Active discovery involves the device actively sending out WiFi probe requests, letting nearby wireless networks know that the device is there and actively scanning for networks.
When you automatically connect to a network, it’s because during either passive or active discovery, a name in your PNL (preferred network list) was recognized. Every device has a PNL, and it’s basically a list of all the SSIDs (wireless network names, like “Naomi’s WiFi”, “Starbucks”, “Airport WiFi” etc.) that the device has ever connected to and remembered.
In passive discovery, the router beacon will broadcast its SSID, and your device will cross check that SSID against all the SSIDs in its list of trusted networks. If the name matches, the device will connect to the network.
In active discovery, a couple of things could be happening, depending on the make and model of the device and the OS it’s running:
a) Newer devices will send out WiFi probe requests every few seconds that are blank. These are basically little data packets asking “are any WiFi networks around?” Any nearby router will respond with its SSID, and the phone will check that SSID against those listed in its PNL. If there’s a match with an SSID the device recognizes, it will try to automatically connect to it.
b) Alternatively, the phone might actually be broadcasting its PNL in every WiFi probe request. This is basically the device’s way of asking “Hey, are any of these networks around?” This means that the entire history of WiFi networks that your phone has ever connected to and remembered might be being publicly broadcast every few seconds. Usually this happens with older devices or OSs, but if a newer device thinks that a network is a hidden network, it will also be constantly broadcasting its SSID in order to make a connection.
Problems with this system
An SSID isn’t really a unique identifier, you can use any name for your SSID: I could call my home WiFi “Starbucks”, or “CIA Van”, or anything that I wanted. The device is just looking for an SSID, and if it recognizes it, it will automatically try to connect with that network. This makes it incredibly easy to spoof a network, and trick a device into connecting to it, and that is exactly what devices like the WiFi pineapple are designed to do.
Further, a PNL is like a unique fingerprint for your device. Think about it, you’re probably the only person in the world who has your exactly list of remembered networks. If your phone is going around broadcasting this list every few seconds, it’s an easy way to track someone (and this is exactly what shopping malls, airports, and trade fairs do).

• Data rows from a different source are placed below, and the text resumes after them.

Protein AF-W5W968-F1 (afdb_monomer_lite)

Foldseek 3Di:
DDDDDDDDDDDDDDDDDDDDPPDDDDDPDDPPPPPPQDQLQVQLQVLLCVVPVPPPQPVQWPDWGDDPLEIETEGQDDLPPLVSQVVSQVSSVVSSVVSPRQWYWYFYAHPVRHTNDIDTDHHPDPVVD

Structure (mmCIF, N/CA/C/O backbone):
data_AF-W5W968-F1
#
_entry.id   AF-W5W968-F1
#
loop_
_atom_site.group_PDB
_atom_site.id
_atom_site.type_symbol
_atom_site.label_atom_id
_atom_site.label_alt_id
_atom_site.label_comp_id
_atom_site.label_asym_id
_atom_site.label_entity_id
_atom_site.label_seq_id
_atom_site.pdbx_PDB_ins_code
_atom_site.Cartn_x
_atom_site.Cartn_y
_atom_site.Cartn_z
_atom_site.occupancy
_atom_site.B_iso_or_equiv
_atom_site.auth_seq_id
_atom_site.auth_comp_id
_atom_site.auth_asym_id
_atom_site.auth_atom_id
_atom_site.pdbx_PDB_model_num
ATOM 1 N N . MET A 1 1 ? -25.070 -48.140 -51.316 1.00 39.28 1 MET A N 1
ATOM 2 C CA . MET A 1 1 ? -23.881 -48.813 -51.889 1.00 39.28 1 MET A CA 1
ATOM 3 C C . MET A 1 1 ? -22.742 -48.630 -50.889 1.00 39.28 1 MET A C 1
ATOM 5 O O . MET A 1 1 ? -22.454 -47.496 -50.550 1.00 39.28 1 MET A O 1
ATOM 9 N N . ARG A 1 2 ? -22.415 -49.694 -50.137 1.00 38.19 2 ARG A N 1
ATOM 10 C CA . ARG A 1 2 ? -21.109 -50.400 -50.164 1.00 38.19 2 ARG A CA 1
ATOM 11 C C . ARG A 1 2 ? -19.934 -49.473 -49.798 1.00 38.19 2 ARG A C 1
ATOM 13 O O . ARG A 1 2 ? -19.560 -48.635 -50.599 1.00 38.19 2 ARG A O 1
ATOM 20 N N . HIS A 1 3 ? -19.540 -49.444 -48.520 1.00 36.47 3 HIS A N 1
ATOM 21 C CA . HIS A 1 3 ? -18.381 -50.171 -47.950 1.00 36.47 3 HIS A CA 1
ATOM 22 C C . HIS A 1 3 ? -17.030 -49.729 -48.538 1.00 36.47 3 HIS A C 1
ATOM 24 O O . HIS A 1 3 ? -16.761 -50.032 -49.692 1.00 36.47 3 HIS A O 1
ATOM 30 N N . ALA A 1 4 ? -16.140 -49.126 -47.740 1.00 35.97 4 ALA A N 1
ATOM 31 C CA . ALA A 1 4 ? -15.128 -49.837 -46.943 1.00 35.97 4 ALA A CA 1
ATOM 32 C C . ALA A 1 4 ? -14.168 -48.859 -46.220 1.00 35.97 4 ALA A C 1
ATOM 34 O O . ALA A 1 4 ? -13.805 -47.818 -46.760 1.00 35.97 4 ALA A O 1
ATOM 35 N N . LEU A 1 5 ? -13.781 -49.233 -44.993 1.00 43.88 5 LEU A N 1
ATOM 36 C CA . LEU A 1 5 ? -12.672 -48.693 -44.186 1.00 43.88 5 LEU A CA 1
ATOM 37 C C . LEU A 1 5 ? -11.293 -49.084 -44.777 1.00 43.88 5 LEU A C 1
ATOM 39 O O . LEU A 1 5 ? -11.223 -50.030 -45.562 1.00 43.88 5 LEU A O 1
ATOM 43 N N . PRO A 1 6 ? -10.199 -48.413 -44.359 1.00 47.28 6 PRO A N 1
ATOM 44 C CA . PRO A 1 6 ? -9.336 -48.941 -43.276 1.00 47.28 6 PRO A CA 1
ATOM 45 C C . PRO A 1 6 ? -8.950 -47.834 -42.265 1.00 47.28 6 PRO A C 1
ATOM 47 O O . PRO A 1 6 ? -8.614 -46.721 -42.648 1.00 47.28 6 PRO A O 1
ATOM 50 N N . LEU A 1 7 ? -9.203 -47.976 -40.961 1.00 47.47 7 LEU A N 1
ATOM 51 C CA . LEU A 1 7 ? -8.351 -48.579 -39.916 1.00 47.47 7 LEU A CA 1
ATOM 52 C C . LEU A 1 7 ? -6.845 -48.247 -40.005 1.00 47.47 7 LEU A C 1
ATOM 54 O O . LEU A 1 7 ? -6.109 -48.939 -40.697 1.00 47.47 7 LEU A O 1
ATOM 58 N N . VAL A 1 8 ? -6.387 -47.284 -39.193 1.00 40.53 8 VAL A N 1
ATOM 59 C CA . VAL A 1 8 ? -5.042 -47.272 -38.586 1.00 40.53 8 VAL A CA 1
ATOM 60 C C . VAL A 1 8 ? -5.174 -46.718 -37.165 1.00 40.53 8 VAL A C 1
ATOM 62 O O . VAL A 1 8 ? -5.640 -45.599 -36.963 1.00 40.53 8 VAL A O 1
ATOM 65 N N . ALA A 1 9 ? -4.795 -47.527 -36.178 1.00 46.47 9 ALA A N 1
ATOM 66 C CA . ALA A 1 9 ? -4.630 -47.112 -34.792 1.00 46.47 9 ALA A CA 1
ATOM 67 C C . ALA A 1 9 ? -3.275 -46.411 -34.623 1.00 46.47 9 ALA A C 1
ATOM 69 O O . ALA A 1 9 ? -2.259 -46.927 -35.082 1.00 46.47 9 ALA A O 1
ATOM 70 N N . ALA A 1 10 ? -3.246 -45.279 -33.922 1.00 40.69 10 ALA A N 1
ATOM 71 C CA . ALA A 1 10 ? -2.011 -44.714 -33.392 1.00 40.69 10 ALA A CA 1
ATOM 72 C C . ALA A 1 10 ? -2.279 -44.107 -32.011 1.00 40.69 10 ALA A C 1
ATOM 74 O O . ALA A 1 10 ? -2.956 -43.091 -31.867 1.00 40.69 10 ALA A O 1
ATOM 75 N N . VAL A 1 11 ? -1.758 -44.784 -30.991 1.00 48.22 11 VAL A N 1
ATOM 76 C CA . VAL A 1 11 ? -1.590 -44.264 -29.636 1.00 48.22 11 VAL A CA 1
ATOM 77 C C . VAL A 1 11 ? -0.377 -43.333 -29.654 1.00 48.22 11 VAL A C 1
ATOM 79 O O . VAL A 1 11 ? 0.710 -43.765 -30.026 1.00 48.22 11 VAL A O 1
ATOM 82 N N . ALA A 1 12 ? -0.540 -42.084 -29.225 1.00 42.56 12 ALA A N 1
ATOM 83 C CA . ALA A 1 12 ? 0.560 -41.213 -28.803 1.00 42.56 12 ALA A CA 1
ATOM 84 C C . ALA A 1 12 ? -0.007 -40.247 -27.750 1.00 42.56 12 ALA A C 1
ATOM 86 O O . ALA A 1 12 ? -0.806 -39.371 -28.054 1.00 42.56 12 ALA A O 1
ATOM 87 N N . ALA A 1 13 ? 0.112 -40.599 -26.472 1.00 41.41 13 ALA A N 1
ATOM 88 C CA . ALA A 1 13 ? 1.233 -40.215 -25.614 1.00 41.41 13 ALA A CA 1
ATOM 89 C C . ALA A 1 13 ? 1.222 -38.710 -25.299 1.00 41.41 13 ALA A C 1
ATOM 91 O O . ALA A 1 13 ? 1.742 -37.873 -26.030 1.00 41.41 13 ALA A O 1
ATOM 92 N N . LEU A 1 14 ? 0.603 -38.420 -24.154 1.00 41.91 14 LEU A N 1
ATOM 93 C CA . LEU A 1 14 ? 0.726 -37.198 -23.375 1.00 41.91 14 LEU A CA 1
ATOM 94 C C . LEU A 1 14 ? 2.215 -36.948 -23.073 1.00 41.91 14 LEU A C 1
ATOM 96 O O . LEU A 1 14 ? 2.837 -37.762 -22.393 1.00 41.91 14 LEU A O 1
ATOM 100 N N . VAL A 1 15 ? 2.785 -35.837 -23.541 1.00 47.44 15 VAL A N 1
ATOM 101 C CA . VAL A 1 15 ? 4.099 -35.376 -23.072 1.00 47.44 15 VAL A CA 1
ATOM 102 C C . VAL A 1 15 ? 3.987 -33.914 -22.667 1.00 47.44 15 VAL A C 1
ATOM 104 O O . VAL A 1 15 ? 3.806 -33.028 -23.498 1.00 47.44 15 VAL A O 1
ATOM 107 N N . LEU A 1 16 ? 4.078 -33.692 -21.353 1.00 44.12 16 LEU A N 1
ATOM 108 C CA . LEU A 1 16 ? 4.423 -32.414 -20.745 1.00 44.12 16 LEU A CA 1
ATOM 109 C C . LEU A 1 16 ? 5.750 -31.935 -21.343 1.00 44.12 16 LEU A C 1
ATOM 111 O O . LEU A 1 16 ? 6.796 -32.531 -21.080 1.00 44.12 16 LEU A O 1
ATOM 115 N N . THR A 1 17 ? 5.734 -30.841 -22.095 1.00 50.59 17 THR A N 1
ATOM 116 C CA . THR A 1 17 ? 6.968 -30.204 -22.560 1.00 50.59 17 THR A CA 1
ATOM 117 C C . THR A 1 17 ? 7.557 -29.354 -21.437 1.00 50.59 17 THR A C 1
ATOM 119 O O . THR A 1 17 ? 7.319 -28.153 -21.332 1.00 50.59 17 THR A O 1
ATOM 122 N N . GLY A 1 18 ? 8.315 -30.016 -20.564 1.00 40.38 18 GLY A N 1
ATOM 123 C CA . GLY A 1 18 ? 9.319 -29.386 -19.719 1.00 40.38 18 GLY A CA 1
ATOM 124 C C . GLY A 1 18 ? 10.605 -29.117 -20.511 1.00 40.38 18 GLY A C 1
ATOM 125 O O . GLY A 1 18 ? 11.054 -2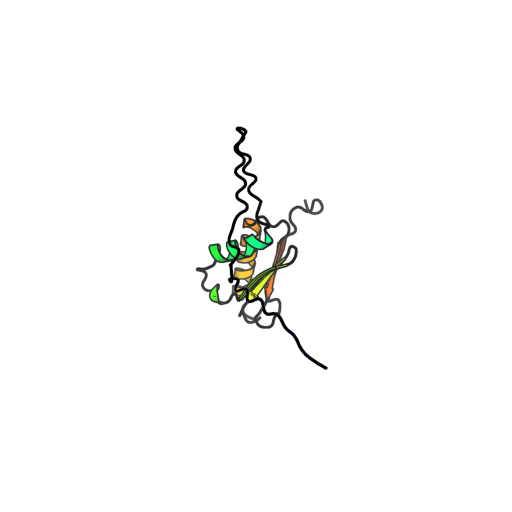9.964 -21.274 1.00 40.38 18 GLY A O 1
ATOM 126 N N . CYS A 1 19 ? 11.155 -27.917 -20.310 1.00 44.09 19 CYS A N 1
ATOM 127 C CA . CYS A 1 19 ? 12.542 -27.464 -20.476 1.00 44.09 19 CYS A CA 1
ATOM 128 C C . CYS A 1 19 ? 13.422 -28.083 -21.581 1.00 44.09 19 CYS A C 1
ATOM 130 O O . CYS A 1 19 ? 13.919 -29.192 -21.434 1.00 44.09 19 CYS A O 1
ATOM 132 N N . THR A 1 20 ? 13.801 -27.277 -22.580 1.00 46.06 20 THR A N 1
ATOM 133 C CA . THR A 1 20 ? 15.176 -27.244 -23.131 1.00 46.06 20 THR A CA 1
ATOM 134 C C . THR A 1 20 ? 15.336 -26.078 -24.109 1.00 46.06 20 THR A C 1
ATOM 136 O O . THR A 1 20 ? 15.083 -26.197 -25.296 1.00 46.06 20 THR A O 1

Even if your phone isn’t broadcasting your PNL, other information is being revealed in WiFi probe requests that can also be a unique fingerprint for your device, such as the “information elements” that are broadcast to advertise various attributes of a phone.
Finally, SSIDs themselves can have revealing names that, if broadcast, can expose who your employer is, who your internet service provider is, where you go out dancing, even where your holiday home is located. And you may not realize that this information is even being broadcast.
How to Protect Yourself
Turn your WiFi off — If you use Android, you also have to switch off “WiFi scanning, otherwise your phone will still be sending out WiFi probe requests.
Forget networks. On Android, you can access your entire list and delete its contents. On iPhone you can only see remembered networks when you are in range of that network. However there is a way to completely reset your PNL:
Settings / General / (scroll all the way down) Transfer or Reset / Reset / Reset Network Settings. This will scrub all previous WiFi networks previously saved. (H/T Eric for this tip!)Keep your devices and their software up to date.
Assange once said, “A mobile phone is a tracking device that also makes calls”. He’s not wrong. There are countless ways that phones track our movements, but there are ways that we can make these devices more private. One small step is understanding that probe requests are plainly observable, and can contain sensitive data. Given this reality, it’s important we are more mindful when using WiFi, and do so carefully with privacy in mind.
By Will Sandoval, NBTV Associate Producer, and Naomi Brockwell.